Task: Return the data below exactly, but only from the line containing "ATOM 27 C CA" through the line containing "ATOM 71 O O", with both of those lines included.

(Dataset excerpts)
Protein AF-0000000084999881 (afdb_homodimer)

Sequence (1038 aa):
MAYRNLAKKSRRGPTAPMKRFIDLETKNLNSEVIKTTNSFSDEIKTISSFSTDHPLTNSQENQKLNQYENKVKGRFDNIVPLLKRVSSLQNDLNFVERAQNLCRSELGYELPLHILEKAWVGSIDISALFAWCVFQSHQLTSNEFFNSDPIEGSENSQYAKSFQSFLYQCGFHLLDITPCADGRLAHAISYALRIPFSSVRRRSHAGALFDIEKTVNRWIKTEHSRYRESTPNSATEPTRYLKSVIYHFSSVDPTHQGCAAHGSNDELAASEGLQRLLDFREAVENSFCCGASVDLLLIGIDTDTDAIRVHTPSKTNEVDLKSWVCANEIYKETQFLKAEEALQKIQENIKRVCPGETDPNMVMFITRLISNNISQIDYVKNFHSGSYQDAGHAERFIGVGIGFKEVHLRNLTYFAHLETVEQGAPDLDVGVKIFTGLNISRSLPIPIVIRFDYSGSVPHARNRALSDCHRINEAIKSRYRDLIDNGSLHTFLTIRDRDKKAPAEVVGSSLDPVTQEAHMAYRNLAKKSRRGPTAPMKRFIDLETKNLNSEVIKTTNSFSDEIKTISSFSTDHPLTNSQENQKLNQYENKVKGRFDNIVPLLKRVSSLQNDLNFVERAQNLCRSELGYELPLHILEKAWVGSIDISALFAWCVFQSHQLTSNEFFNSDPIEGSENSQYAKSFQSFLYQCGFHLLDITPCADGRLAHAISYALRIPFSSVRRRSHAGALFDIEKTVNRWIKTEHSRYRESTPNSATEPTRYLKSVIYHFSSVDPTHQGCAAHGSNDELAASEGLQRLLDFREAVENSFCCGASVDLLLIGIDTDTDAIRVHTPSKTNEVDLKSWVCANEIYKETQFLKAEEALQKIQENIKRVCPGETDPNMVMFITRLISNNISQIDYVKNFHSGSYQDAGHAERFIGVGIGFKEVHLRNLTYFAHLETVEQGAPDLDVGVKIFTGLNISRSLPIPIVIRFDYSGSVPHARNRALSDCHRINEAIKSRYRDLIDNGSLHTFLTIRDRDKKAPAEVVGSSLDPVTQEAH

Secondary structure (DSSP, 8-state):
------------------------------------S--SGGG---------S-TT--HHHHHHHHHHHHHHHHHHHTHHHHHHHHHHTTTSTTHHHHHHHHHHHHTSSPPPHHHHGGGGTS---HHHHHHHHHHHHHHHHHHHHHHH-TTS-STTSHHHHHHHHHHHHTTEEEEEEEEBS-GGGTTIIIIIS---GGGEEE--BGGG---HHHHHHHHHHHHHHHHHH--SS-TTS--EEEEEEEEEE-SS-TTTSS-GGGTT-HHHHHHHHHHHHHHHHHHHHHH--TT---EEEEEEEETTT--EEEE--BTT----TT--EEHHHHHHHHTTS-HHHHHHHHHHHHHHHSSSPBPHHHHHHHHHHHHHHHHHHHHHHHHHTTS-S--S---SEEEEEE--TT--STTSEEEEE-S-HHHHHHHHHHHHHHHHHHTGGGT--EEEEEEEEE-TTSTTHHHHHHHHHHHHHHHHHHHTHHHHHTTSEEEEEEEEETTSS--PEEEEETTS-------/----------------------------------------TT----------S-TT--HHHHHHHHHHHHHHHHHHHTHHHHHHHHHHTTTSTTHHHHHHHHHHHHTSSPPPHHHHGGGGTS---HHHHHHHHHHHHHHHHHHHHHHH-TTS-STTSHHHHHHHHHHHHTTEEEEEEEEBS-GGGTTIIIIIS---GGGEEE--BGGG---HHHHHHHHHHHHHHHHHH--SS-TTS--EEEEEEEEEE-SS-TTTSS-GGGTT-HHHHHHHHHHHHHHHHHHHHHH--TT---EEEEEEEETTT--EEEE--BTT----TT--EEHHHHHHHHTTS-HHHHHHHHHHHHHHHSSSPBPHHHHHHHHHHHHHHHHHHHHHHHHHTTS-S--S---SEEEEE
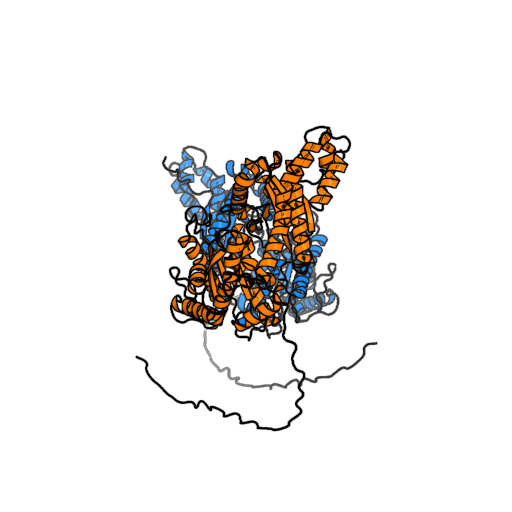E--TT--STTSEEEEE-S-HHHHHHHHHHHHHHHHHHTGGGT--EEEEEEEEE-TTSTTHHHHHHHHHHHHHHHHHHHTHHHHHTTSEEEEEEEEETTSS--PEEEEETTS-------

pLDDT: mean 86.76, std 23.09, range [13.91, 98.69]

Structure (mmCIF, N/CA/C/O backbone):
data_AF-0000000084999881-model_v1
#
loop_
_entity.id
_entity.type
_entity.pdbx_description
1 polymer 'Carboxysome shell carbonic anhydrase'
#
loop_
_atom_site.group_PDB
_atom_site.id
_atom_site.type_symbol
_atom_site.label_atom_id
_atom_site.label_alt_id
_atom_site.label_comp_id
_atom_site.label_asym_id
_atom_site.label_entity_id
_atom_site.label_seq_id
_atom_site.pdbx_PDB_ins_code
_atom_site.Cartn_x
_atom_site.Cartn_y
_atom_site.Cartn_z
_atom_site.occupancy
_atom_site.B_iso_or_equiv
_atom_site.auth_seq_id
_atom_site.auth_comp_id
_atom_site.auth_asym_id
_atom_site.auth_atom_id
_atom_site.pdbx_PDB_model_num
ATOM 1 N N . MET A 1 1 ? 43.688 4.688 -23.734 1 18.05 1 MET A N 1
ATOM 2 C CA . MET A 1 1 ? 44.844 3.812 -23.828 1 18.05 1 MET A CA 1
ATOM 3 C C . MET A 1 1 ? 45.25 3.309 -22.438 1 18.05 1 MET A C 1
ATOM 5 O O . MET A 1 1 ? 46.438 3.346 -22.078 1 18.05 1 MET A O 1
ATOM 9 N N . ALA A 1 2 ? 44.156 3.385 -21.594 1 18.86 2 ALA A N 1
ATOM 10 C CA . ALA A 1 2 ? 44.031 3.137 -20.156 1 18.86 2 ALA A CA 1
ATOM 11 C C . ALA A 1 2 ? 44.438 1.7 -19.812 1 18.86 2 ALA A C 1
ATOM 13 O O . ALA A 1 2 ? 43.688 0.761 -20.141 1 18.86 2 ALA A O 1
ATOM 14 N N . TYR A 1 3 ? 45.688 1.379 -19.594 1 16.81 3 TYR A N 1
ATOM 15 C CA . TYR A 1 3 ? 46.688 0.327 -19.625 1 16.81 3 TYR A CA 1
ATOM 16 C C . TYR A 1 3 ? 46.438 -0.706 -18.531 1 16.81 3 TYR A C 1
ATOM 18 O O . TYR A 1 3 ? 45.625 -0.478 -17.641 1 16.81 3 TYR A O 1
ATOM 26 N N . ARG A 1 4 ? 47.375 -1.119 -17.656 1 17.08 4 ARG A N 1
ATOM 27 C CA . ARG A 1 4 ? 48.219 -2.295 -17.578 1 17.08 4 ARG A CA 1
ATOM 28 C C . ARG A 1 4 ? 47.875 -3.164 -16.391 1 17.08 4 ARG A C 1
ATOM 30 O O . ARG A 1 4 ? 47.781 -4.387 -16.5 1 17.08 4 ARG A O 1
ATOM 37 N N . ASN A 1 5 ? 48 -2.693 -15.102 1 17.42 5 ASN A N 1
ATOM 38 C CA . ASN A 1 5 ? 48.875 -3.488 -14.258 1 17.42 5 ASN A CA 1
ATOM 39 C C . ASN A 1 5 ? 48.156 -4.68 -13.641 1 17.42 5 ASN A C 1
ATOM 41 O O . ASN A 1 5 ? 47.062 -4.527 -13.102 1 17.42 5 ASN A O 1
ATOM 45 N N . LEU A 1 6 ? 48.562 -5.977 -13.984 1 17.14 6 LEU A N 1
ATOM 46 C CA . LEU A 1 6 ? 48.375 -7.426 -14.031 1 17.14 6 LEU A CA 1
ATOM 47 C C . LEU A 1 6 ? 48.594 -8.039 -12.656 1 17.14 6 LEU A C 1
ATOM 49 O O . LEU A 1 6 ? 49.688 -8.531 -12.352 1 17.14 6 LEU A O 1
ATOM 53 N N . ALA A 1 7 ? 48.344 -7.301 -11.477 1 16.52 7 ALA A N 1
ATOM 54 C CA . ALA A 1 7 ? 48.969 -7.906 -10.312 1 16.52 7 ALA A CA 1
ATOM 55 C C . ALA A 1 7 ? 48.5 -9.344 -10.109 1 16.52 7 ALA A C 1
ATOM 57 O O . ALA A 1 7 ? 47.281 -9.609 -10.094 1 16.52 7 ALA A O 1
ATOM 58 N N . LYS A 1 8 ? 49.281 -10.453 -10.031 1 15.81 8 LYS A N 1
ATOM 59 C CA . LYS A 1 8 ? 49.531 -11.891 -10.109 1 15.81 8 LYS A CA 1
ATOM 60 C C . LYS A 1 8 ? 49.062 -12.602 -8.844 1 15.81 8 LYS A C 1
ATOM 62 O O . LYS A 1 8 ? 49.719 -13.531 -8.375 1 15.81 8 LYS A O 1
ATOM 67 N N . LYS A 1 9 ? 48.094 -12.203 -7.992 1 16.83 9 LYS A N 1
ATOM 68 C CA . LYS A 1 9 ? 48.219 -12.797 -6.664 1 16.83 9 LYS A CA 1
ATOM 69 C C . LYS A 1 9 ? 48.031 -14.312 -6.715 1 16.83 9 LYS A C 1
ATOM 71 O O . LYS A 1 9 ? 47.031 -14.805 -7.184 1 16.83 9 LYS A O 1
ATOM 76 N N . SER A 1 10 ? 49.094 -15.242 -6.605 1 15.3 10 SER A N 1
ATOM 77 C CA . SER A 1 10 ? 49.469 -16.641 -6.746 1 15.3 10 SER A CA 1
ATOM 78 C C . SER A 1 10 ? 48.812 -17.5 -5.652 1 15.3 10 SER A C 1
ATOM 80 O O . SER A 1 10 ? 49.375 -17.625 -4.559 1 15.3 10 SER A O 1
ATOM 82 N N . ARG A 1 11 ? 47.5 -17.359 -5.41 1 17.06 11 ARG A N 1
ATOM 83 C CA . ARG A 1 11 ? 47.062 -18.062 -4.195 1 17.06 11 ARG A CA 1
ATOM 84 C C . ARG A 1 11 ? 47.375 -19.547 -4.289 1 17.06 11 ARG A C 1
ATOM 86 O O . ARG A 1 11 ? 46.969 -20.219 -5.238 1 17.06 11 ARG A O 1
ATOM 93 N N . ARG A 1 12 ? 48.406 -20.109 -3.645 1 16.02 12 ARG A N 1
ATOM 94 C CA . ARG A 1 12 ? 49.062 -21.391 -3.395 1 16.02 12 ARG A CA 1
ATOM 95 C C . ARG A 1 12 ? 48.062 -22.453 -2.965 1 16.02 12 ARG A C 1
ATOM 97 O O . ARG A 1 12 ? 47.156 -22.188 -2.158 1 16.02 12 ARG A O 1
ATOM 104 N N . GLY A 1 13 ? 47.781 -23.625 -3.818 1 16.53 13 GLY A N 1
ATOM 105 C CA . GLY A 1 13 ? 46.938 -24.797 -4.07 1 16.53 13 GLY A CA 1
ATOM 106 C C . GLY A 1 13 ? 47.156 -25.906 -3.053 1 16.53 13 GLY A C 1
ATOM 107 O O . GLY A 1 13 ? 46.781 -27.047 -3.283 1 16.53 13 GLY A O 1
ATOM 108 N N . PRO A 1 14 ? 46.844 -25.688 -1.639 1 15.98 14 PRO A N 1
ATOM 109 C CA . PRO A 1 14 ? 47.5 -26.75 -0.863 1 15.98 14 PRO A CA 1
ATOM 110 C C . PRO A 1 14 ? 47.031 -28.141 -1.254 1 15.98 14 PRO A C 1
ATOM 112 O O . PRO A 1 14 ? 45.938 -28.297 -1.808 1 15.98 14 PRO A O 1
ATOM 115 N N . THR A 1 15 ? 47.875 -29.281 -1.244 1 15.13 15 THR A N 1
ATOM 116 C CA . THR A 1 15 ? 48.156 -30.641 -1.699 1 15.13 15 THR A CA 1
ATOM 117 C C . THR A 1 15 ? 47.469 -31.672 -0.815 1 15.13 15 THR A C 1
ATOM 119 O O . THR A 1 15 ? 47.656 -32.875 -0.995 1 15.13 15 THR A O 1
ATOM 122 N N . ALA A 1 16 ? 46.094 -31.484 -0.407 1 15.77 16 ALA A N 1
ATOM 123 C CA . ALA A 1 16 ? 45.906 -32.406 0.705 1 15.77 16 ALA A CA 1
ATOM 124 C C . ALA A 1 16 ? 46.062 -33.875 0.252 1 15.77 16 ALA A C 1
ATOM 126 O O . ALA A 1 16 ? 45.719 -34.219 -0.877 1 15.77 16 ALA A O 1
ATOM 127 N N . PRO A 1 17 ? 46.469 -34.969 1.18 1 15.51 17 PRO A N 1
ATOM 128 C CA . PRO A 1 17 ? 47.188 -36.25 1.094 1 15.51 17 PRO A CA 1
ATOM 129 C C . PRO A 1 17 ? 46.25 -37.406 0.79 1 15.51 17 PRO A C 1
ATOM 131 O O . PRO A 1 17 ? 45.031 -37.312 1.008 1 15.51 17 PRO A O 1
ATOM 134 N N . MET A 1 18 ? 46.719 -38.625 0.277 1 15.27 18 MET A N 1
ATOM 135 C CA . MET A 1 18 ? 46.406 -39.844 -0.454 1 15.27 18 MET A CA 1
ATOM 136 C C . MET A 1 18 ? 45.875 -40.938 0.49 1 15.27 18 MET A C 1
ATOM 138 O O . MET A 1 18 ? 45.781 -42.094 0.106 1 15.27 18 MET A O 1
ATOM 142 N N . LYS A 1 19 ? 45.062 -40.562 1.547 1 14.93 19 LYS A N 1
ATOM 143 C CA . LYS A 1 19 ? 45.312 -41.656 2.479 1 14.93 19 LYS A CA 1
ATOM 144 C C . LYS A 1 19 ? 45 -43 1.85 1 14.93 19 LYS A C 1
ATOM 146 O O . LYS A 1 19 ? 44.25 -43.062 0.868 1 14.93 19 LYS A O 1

--

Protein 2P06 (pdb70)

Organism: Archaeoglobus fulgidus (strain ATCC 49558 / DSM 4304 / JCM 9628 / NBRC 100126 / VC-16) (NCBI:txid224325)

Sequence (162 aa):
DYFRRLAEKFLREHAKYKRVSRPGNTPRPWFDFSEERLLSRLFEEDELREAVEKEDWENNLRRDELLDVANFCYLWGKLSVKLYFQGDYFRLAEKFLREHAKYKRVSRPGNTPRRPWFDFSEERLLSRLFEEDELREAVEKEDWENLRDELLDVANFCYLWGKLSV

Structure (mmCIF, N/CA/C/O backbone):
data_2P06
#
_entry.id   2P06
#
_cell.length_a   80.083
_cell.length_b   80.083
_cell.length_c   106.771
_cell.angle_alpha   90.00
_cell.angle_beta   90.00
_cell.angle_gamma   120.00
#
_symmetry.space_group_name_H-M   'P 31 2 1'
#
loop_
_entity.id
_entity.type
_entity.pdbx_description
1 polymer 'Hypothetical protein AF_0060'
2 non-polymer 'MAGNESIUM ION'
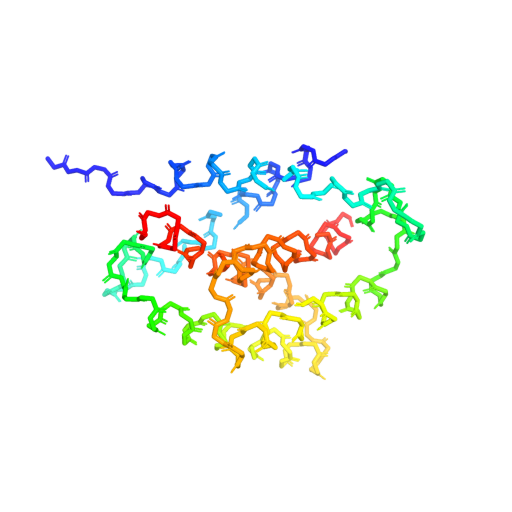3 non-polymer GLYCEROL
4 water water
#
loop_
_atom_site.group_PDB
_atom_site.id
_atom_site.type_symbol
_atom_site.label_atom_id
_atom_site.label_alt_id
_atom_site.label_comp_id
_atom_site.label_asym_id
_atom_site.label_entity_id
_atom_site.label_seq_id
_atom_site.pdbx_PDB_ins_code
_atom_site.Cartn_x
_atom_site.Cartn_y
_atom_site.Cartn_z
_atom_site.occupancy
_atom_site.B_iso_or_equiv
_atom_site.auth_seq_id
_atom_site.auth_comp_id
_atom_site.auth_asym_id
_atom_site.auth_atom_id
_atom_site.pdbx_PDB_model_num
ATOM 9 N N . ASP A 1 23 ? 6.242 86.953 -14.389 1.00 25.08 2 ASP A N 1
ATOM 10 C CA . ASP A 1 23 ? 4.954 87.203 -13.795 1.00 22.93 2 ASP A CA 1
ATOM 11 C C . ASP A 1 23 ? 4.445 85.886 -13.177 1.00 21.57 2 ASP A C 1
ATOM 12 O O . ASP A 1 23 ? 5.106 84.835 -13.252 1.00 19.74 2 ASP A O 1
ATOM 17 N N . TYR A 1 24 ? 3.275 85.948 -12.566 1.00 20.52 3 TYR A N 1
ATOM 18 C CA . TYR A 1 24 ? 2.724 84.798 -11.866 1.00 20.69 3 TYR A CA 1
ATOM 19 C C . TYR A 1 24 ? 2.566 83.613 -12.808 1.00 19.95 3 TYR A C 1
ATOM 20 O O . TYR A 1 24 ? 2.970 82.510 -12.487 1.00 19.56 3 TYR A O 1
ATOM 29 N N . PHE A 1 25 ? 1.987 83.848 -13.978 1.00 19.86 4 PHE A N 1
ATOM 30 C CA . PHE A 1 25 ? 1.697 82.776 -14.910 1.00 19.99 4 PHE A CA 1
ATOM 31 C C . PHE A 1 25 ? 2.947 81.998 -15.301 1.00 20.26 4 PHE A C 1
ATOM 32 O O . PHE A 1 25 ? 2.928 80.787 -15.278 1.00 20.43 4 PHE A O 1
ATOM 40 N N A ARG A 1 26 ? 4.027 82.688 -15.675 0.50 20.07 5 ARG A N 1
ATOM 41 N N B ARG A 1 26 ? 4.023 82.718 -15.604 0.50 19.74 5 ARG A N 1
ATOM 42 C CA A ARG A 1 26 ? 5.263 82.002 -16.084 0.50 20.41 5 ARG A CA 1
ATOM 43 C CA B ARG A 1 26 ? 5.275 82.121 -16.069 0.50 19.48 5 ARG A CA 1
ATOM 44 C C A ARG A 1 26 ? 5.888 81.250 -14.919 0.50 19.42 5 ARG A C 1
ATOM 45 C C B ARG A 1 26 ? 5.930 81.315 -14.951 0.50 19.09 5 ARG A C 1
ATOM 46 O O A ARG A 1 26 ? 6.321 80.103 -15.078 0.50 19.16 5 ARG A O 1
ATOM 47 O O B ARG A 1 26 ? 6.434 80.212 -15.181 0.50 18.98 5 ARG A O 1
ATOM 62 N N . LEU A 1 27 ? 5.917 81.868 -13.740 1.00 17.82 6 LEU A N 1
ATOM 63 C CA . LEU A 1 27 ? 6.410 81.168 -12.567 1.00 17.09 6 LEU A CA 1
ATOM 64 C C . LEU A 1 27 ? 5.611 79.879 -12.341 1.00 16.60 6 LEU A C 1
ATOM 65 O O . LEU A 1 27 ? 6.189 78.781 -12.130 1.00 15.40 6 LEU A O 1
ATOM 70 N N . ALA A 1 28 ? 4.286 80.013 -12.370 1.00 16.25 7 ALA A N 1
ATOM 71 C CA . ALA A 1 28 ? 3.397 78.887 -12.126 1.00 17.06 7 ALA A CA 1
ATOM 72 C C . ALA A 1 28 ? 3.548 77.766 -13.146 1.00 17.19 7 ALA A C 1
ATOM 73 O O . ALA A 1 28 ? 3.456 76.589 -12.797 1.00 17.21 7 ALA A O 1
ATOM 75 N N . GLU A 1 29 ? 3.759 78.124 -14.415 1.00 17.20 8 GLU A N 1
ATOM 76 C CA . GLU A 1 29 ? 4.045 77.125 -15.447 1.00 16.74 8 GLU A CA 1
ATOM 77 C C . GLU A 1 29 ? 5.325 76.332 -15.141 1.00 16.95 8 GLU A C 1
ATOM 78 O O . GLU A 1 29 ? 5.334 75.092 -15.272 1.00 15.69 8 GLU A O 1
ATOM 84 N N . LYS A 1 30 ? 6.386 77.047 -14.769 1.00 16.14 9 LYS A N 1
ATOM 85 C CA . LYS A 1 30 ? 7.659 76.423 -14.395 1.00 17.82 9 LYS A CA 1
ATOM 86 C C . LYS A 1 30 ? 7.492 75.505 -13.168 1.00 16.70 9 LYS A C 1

Your solution:
ATOM 27 C CA . ARG A 1 4 ? 48.219 -2.295 -17.578 1 17.08 4 ARG A CA 1
ATOM 28 C C . ARG A 1 4 ? 47.875 -3.164 -16.391 1 17.08 4 ARG A C 1
ATOM 30 O O . ARG A 1 4 ? 47.781 -4.387 -16.5 1 17.08 4 ARG A O 1
ATOM 37 N N . ASN A 1 5 ? 48 -2.693 -15.102 1 17.42 5 ASN A N 1
ATOM 38 C CA . ASN A 1 5 ? 48.875 -3.488 -14.258 1 17.42 5 ASN A CA 1
ATOM 39 C C . ASN A 1 5 ? 48.156 -4.68 -13.641 1 17.42 5 ASN A C 1
ATOM 41 O O . ASN A 1 5 ? 47.062 -4.527 -13.102 1 17.42 5 ASN A O 1
ATOM 45 N N . LEU A 1 6 ? 48.562 -5.977 -13.984 1 17.14 6 LEU A N 1
ATOM 46 C CA . LEU A 1 6 ? 48.375 -7.426 -14.031 1 17.14 6 LEU A CA 1
ATOM 47 C C . LEU A 1 6 ? 48.594 -8.039 -12.656 1 17.14 6 LEU A C 1
ATOM 49 O O . LEU A 1 6 ? 49.688 -8.531 -12.352 1 17.14 6 LEU A O 1
ATOM 53 N N . ALA A 1 7 ? 48.344 -7.301 -11.477 1 16.52 7 ALA A N 1
ATOM 54 C CA . ALA A 1 7 ? 48.969 -7.906 -10.312 1 16.52 7 ALA A CA 1
ATOM 55 C C . ALA A 1 7 ? 48.5 -9.344 -10.109 1 16.52 7 ALA A C 1
ATOM 57 O O . ALA A 1 7 ? 47.281 -9.609 -10.094 1 16.52 7 ALA A O 1
ATOM 58 N N . LYS A 1 8 ? 49.281 -10.453 -10.031 1 15.81 8 LYS A N 1
ATOM 59 C CA . LYS A 1 8 ? 49.531 -11.891 -10.109 1 15.81 8 LYS A CA 1
ATOM 60 C C . LYS A 1 8 ? 49.062 -12.602 -8.844 1 15.81 8 LYS A C 1
ATOM 62 O O . LYS A 1 8 ? 49.719 -13.531 -8.375 1 15.81 8 LYS A O 1
ATOM 67 N N . LYS A 1 9 ? 48.094 -12.203 -7.992 1 16.83 9 LYS A N 1
ATOM 68 C CA . LYS A 1 9 ? 48.219 -12.797 -6.664 1 16.83 9 LYS A CA 1
ATOM 69 C C . LYS A 1 9 ? 48.031 -14.312 -6.715 1 16.83 9 LYS A C 1
ATOM 71 O O . LYS A 1 9 ? 47.031 -14.805 -7.184 1 16.83 9 LYS A O 1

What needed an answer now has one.